START RECORDED DATA

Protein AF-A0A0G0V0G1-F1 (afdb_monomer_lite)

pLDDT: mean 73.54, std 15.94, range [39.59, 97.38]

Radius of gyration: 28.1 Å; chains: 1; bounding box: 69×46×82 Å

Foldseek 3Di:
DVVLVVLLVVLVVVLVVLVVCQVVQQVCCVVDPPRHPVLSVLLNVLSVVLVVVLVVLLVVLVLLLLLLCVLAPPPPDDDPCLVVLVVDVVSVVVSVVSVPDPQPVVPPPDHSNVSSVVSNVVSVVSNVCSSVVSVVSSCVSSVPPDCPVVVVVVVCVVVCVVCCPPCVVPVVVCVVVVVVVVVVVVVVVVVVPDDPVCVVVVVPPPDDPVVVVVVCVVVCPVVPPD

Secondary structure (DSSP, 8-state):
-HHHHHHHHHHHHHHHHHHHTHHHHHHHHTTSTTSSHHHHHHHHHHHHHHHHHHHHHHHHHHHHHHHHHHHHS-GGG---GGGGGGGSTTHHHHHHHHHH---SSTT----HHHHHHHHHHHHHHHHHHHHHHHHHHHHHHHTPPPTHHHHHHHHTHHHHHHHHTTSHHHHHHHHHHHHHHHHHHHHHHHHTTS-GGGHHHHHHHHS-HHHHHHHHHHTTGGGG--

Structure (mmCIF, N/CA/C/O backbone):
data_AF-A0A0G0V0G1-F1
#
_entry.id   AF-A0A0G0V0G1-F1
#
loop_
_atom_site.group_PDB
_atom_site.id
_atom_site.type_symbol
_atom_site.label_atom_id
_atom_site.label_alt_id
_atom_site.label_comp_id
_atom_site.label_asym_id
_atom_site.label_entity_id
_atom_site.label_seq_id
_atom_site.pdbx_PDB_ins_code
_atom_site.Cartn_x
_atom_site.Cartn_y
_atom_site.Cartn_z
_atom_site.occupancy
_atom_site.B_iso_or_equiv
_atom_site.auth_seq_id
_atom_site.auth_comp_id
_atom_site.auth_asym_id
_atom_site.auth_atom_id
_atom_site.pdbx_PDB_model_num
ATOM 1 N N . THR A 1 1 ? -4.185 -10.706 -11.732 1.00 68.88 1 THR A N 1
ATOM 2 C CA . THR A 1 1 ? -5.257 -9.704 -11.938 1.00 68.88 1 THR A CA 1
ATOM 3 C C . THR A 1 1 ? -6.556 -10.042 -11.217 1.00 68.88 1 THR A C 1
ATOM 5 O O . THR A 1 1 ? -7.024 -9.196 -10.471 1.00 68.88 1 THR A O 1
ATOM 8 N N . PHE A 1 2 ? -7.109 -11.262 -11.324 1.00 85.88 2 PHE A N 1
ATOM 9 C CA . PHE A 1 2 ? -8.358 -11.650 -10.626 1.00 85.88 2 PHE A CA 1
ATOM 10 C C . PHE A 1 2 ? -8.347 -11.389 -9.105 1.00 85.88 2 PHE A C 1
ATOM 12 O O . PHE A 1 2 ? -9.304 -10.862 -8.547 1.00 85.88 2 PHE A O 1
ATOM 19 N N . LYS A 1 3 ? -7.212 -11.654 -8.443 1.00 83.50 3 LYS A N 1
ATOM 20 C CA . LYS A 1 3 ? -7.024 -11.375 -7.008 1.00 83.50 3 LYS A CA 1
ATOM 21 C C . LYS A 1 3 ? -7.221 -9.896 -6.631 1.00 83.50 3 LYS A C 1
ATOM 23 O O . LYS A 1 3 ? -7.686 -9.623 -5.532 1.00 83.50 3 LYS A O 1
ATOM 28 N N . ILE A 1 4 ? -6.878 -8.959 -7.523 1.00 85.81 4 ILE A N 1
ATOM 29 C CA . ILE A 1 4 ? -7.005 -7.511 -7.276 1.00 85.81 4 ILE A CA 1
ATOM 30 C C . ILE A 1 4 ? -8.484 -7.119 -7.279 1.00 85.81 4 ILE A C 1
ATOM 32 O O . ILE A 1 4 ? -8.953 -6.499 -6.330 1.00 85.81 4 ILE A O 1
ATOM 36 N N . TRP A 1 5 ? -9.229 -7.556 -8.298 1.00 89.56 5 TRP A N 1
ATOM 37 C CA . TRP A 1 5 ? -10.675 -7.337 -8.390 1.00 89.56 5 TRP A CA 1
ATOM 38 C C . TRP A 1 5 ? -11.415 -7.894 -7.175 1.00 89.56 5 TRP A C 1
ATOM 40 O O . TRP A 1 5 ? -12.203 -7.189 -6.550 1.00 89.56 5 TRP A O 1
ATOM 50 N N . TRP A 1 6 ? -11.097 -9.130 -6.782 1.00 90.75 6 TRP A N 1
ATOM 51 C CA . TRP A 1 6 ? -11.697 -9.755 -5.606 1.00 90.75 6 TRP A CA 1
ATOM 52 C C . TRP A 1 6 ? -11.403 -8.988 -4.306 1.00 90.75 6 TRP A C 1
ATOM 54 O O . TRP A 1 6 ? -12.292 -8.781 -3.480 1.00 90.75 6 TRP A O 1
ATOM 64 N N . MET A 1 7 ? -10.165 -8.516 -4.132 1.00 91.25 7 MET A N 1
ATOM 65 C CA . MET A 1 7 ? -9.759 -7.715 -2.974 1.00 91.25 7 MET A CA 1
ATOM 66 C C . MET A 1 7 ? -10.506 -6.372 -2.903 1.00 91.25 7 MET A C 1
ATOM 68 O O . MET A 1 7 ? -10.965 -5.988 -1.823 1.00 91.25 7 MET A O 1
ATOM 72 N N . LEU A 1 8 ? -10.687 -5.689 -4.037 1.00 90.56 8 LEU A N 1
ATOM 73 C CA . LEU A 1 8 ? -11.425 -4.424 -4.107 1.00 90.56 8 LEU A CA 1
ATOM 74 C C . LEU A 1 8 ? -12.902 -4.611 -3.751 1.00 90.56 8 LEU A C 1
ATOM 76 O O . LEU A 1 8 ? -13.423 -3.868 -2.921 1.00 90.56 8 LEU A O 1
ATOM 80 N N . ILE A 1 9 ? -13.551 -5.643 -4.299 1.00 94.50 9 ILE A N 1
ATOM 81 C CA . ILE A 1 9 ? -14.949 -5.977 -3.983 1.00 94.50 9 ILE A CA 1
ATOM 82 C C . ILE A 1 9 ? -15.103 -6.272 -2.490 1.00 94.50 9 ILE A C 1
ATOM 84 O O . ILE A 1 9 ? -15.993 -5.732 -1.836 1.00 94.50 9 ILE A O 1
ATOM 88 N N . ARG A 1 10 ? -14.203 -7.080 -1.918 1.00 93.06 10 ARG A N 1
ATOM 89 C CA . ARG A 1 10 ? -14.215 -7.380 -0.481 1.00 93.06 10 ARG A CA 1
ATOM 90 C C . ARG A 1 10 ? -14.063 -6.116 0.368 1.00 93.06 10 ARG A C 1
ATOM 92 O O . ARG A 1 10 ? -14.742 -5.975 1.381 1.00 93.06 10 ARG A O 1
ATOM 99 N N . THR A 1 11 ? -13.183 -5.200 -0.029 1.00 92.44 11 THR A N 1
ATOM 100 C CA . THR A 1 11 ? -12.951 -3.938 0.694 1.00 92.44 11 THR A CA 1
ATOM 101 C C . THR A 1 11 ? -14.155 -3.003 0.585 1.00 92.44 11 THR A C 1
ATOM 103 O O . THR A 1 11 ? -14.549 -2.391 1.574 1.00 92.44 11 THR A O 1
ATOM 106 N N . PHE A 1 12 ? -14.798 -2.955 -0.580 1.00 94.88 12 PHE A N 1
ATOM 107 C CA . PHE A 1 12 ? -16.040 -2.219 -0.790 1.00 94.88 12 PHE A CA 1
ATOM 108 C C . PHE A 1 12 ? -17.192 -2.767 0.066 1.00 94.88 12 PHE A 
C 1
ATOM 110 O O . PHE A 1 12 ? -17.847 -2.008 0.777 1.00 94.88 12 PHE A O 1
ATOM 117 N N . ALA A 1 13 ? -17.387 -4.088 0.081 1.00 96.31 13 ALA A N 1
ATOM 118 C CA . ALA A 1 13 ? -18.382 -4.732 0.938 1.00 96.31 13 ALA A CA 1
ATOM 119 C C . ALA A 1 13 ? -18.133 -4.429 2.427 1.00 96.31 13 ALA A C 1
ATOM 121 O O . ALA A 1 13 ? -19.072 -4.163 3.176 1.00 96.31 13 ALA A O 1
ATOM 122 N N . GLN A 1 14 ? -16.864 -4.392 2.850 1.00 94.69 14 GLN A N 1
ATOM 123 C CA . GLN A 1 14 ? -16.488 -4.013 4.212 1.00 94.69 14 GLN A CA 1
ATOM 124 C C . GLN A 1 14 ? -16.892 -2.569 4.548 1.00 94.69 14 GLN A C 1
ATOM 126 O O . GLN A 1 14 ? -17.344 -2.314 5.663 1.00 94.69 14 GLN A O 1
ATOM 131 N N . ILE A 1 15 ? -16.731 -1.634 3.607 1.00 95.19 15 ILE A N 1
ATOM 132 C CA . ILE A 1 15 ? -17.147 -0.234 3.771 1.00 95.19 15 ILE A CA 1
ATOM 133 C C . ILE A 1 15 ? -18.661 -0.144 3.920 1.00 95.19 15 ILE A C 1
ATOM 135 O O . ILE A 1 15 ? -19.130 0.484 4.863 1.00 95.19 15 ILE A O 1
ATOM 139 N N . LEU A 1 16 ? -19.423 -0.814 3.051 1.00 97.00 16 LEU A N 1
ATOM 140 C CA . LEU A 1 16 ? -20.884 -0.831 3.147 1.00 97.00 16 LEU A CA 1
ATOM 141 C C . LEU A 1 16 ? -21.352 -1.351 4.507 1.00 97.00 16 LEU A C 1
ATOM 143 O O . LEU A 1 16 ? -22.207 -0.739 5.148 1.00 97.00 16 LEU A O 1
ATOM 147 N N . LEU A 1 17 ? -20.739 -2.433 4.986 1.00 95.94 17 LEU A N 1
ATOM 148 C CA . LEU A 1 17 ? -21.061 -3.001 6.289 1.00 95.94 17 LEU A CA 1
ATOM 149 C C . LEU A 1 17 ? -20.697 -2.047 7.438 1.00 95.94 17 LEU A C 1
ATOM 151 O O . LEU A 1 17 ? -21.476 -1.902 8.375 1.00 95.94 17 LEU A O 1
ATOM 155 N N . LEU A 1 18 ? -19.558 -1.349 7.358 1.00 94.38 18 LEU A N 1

END RECORDED DATA
START RECORDED DATA

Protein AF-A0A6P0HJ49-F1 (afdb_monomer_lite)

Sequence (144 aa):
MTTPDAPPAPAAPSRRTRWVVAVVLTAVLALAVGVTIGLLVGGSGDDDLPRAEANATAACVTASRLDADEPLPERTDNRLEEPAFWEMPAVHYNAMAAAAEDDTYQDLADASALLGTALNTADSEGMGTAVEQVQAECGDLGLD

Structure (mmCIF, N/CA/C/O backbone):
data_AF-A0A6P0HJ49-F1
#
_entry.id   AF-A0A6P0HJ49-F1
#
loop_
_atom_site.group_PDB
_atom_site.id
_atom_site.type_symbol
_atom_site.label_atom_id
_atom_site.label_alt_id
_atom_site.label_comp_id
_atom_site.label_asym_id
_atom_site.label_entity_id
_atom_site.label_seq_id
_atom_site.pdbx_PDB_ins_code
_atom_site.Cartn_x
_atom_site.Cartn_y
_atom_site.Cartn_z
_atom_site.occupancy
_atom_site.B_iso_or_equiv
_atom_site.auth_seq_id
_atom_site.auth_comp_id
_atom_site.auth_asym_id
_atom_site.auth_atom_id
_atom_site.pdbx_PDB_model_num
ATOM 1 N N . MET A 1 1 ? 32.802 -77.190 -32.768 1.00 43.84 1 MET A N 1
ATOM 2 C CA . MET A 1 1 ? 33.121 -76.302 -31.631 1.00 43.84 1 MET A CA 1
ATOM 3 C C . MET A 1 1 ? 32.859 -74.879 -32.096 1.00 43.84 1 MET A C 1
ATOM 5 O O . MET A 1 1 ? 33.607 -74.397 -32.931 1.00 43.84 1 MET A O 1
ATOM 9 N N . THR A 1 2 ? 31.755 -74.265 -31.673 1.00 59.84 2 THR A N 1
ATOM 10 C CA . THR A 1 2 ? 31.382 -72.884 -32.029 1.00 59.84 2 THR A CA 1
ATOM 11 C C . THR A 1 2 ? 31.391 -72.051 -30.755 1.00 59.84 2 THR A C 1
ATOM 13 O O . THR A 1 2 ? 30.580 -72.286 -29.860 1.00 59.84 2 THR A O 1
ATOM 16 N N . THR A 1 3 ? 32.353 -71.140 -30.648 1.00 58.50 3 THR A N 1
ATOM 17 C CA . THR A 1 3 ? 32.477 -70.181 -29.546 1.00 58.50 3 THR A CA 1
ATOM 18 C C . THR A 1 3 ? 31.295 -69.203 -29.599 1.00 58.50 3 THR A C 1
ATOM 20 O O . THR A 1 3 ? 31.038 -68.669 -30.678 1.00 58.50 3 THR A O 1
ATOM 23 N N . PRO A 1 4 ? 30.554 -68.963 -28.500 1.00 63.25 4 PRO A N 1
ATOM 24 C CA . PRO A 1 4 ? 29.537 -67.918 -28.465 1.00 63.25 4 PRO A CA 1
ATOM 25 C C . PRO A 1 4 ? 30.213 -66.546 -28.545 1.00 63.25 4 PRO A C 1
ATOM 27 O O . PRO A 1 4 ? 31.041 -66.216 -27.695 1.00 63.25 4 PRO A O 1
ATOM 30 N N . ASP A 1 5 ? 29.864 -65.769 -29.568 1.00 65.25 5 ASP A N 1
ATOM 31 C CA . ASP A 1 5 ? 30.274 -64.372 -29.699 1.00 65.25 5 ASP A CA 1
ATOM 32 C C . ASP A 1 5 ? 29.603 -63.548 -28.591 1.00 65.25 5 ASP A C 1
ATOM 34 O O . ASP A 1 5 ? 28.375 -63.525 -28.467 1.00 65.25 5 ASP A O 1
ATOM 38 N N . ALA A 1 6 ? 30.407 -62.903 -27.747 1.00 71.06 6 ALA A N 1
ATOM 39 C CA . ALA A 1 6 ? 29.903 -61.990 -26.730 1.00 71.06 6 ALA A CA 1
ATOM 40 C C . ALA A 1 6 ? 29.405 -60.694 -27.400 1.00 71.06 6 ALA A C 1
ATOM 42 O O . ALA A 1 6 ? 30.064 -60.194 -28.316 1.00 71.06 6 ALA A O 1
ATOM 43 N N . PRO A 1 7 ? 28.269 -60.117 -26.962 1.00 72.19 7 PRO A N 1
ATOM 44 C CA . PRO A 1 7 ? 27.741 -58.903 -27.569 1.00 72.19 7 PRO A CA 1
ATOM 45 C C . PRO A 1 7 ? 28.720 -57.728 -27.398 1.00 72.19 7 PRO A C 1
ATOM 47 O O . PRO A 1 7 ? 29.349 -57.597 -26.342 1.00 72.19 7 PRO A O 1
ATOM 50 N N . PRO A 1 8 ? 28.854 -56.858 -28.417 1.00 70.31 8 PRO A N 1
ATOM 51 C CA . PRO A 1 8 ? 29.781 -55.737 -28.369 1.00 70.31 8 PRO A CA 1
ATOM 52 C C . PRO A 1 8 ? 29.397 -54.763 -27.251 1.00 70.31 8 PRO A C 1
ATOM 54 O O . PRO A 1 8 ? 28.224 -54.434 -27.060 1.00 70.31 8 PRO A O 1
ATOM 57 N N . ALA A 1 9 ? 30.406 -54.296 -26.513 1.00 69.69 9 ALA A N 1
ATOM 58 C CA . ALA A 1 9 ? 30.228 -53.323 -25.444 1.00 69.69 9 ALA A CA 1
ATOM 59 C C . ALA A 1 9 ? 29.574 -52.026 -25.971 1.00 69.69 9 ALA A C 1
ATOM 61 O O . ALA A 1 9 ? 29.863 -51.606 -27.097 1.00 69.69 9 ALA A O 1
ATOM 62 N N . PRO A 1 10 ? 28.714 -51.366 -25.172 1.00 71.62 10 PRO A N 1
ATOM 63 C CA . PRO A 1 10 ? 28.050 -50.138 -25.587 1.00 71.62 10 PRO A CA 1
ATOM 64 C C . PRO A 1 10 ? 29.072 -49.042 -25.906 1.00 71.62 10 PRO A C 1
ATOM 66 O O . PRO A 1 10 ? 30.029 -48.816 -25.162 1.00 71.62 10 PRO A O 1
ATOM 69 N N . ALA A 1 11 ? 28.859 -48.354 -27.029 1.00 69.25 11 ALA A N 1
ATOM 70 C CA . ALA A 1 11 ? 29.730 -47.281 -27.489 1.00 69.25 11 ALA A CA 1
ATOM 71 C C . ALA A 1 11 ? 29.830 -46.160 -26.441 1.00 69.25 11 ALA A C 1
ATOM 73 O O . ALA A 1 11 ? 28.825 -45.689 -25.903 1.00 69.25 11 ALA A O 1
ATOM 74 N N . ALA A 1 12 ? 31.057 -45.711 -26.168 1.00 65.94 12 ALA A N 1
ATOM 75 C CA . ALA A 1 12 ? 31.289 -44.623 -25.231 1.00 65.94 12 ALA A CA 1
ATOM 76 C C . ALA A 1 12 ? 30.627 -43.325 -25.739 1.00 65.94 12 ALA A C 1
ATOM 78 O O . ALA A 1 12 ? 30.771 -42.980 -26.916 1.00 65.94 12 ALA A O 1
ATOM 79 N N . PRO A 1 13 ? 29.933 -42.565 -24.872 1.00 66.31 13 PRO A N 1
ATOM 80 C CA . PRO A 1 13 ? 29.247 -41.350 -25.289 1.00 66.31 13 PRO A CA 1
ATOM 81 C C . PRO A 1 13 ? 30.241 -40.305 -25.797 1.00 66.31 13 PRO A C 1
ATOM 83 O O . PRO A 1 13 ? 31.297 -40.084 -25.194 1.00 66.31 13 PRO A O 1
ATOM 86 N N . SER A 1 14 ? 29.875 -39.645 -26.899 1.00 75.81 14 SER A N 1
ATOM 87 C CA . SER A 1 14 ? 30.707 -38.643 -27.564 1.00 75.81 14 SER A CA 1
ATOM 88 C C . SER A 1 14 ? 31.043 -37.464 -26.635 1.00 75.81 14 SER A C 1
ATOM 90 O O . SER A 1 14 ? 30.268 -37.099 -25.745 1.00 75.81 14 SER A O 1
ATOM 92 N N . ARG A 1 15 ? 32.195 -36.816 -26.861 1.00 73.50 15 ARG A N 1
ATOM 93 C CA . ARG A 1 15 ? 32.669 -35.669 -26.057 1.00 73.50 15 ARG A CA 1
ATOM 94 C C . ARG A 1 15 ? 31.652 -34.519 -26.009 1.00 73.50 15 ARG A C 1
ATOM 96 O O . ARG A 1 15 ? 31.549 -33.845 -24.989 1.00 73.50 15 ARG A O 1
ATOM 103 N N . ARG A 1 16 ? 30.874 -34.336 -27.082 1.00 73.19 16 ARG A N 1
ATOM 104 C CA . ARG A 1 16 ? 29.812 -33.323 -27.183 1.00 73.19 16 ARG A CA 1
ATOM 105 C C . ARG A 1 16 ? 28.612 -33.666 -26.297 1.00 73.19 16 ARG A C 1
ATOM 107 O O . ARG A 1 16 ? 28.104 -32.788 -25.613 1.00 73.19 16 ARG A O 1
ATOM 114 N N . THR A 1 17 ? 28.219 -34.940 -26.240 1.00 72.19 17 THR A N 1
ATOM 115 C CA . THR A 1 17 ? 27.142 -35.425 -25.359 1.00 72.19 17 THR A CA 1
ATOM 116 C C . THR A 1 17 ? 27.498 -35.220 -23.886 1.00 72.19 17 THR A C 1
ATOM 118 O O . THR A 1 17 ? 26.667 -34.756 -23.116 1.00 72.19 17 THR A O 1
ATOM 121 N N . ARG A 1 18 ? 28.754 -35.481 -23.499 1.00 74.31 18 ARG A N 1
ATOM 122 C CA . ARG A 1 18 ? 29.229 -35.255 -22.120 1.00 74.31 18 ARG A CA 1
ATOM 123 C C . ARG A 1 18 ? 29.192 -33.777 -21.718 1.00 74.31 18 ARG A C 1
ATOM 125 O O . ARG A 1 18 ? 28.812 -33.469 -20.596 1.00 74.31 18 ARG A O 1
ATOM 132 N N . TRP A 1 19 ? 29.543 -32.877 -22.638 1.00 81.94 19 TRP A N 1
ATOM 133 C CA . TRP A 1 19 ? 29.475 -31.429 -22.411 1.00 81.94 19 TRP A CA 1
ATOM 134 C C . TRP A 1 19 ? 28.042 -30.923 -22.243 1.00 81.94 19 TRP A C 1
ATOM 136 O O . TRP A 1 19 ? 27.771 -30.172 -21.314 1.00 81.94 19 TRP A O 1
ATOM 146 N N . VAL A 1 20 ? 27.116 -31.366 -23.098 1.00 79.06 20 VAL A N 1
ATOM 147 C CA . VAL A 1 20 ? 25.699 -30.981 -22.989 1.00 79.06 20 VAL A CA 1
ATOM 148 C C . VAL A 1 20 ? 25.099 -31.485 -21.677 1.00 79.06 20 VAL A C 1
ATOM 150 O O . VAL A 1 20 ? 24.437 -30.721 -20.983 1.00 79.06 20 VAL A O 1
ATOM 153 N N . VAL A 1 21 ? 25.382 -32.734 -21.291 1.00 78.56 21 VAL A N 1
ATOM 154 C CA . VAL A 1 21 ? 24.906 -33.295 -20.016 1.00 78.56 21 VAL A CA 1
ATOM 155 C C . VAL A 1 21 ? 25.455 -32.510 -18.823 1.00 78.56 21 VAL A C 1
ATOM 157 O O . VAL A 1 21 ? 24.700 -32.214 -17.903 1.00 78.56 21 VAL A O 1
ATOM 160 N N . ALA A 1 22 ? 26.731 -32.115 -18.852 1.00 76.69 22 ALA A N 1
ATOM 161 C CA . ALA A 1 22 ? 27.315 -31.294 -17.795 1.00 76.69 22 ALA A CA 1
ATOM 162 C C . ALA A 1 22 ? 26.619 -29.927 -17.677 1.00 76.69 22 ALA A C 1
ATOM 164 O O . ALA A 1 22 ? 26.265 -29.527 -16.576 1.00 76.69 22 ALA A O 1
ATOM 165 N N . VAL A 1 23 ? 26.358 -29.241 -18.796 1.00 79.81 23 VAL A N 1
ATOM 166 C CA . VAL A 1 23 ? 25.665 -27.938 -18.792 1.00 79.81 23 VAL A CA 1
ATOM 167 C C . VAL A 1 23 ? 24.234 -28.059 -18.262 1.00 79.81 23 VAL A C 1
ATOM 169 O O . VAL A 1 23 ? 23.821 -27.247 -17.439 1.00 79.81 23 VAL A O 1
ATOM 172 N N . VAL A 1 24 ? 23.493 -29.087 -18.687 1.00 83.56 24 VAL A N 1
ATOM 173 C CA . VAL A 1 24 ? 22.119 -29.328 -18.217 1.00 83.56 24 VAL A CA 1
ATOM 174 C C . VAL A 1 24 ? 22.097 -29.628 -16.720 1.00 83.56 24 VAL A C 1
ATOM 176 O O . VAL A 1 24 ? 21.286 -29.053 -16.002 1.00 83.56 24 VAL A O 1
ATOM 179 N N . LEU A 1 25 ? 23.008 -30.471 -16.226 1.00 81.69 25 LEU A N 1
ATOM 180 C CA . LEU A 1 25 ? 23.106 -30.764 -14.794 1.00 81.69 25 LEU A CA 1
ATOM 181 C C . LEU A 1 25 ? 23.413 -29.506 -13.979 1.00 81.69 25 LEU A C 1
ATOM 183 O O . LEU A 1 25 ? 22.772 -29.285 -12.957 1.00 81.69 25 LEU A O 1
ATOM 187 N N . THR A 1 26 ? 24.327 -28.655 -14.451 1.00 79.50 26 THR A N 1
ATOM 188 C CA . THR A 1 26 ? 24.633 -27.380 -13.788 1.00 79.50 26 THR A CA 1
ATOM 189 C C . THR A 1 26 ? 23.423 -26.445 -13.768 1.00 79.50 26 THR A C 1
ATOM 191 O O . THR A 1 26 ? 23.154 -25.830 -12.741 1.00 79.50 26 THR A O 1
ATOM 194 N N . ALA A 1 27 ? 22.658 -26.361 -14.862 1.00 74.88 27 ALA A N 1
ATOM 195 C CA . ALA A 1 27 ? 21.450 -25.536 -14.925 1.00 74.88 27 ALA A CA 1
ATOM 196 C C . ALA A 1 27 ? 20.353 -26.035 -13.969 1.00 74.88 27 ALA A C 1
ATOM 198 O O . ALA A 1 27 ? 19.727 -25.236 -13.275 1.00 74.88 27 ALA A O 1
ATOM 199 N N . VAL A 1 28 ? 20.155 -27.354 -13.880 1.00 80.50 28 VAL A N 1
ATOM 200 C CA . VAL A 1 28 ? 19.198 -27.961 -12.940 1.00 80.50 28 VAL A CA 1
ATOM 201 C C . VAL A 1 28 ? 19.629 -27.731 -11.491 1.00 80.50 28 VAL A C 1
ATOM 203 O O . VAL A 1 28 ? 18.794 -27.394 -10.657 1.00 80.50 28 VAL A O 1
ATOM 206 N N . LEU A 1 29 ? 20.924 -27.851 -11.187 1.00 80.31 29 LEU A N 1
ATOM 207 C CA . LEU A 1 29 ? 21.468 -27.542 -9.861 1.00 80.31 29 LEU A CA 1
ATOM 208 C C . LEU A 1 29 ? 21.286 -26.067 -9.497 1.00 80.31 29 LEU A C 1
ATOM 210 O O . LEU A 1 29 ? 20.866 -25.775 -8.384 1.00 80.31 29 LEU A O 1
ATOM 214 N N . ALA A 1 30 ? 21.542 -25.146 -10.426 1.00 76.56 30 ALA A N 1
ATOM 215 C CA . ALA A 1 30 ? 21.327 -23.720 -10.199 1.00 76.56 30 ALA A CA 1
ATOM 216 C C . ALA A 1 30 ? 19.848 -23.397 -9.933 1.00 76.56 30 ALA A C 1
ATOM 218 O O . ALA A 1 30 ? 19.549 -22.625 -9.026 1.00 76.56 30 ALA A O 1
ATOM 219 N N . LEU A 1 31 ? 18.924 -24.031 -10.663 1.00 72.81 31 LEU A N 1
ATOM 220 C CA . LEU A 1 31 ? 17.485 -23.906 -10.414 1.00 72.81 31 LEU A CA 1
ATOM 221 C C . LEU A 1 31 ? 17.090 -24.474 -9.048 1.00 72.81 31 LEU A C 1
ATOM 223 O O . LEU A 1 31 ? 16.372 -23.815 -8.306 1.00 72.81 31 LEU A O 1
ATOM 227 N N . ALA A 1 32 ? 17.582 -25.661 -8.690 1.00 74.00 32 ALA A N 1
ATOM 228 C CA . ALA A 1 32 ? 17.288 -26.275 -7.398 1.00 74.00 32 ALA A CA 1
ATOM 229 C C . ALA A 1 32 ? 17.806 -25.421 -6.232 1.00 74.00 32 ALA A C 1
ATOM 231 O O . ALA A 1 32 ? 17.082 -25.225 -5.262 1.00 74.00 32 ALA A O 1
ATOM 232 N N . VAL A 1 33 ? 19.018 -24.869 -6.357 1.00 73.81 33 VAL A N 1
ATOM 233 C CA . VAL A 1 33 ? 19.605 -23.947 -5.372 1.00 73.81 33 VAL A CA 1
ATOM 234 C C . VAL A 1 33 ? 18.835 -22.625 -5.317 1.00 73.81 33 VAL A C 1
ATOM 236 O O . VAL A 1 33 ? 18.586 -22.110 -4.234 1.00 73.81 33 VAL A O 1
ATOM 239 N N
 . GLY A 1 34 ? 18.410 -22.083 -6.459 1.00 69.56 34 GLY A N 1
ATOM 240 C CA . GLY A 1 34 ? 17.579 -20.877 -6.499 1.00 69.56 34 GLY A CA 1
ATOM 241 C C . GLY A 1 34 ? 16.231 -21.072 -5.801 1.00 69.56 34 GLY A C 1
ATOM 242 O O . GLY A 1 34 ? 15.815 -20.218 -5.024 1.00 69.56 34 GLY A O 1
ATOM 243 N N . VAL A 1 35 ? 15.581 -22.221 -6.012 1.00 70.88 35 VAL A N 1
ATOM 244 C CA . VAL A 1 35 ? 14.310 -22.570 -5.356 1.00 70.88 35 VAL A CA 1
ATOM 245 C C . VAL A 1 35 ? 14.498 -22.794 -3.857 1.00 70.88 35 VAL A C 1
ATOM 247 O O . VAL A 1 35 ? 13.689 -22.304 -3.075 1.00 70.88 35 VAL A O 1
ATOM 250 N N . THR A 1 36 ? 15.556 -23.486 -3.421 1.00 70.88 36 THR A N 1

END RECORDED DATA

*WORK TO BE COMPLETED*
What lines in the material above hold the string "Protein"? List them.

*ANSWER SECTION*
Protein AF-A0A0G0V0G1-F1 (afdb_monomer_lite)
Protein AF-A0A6P0HJ49-F1 (afdb_monomer_lite)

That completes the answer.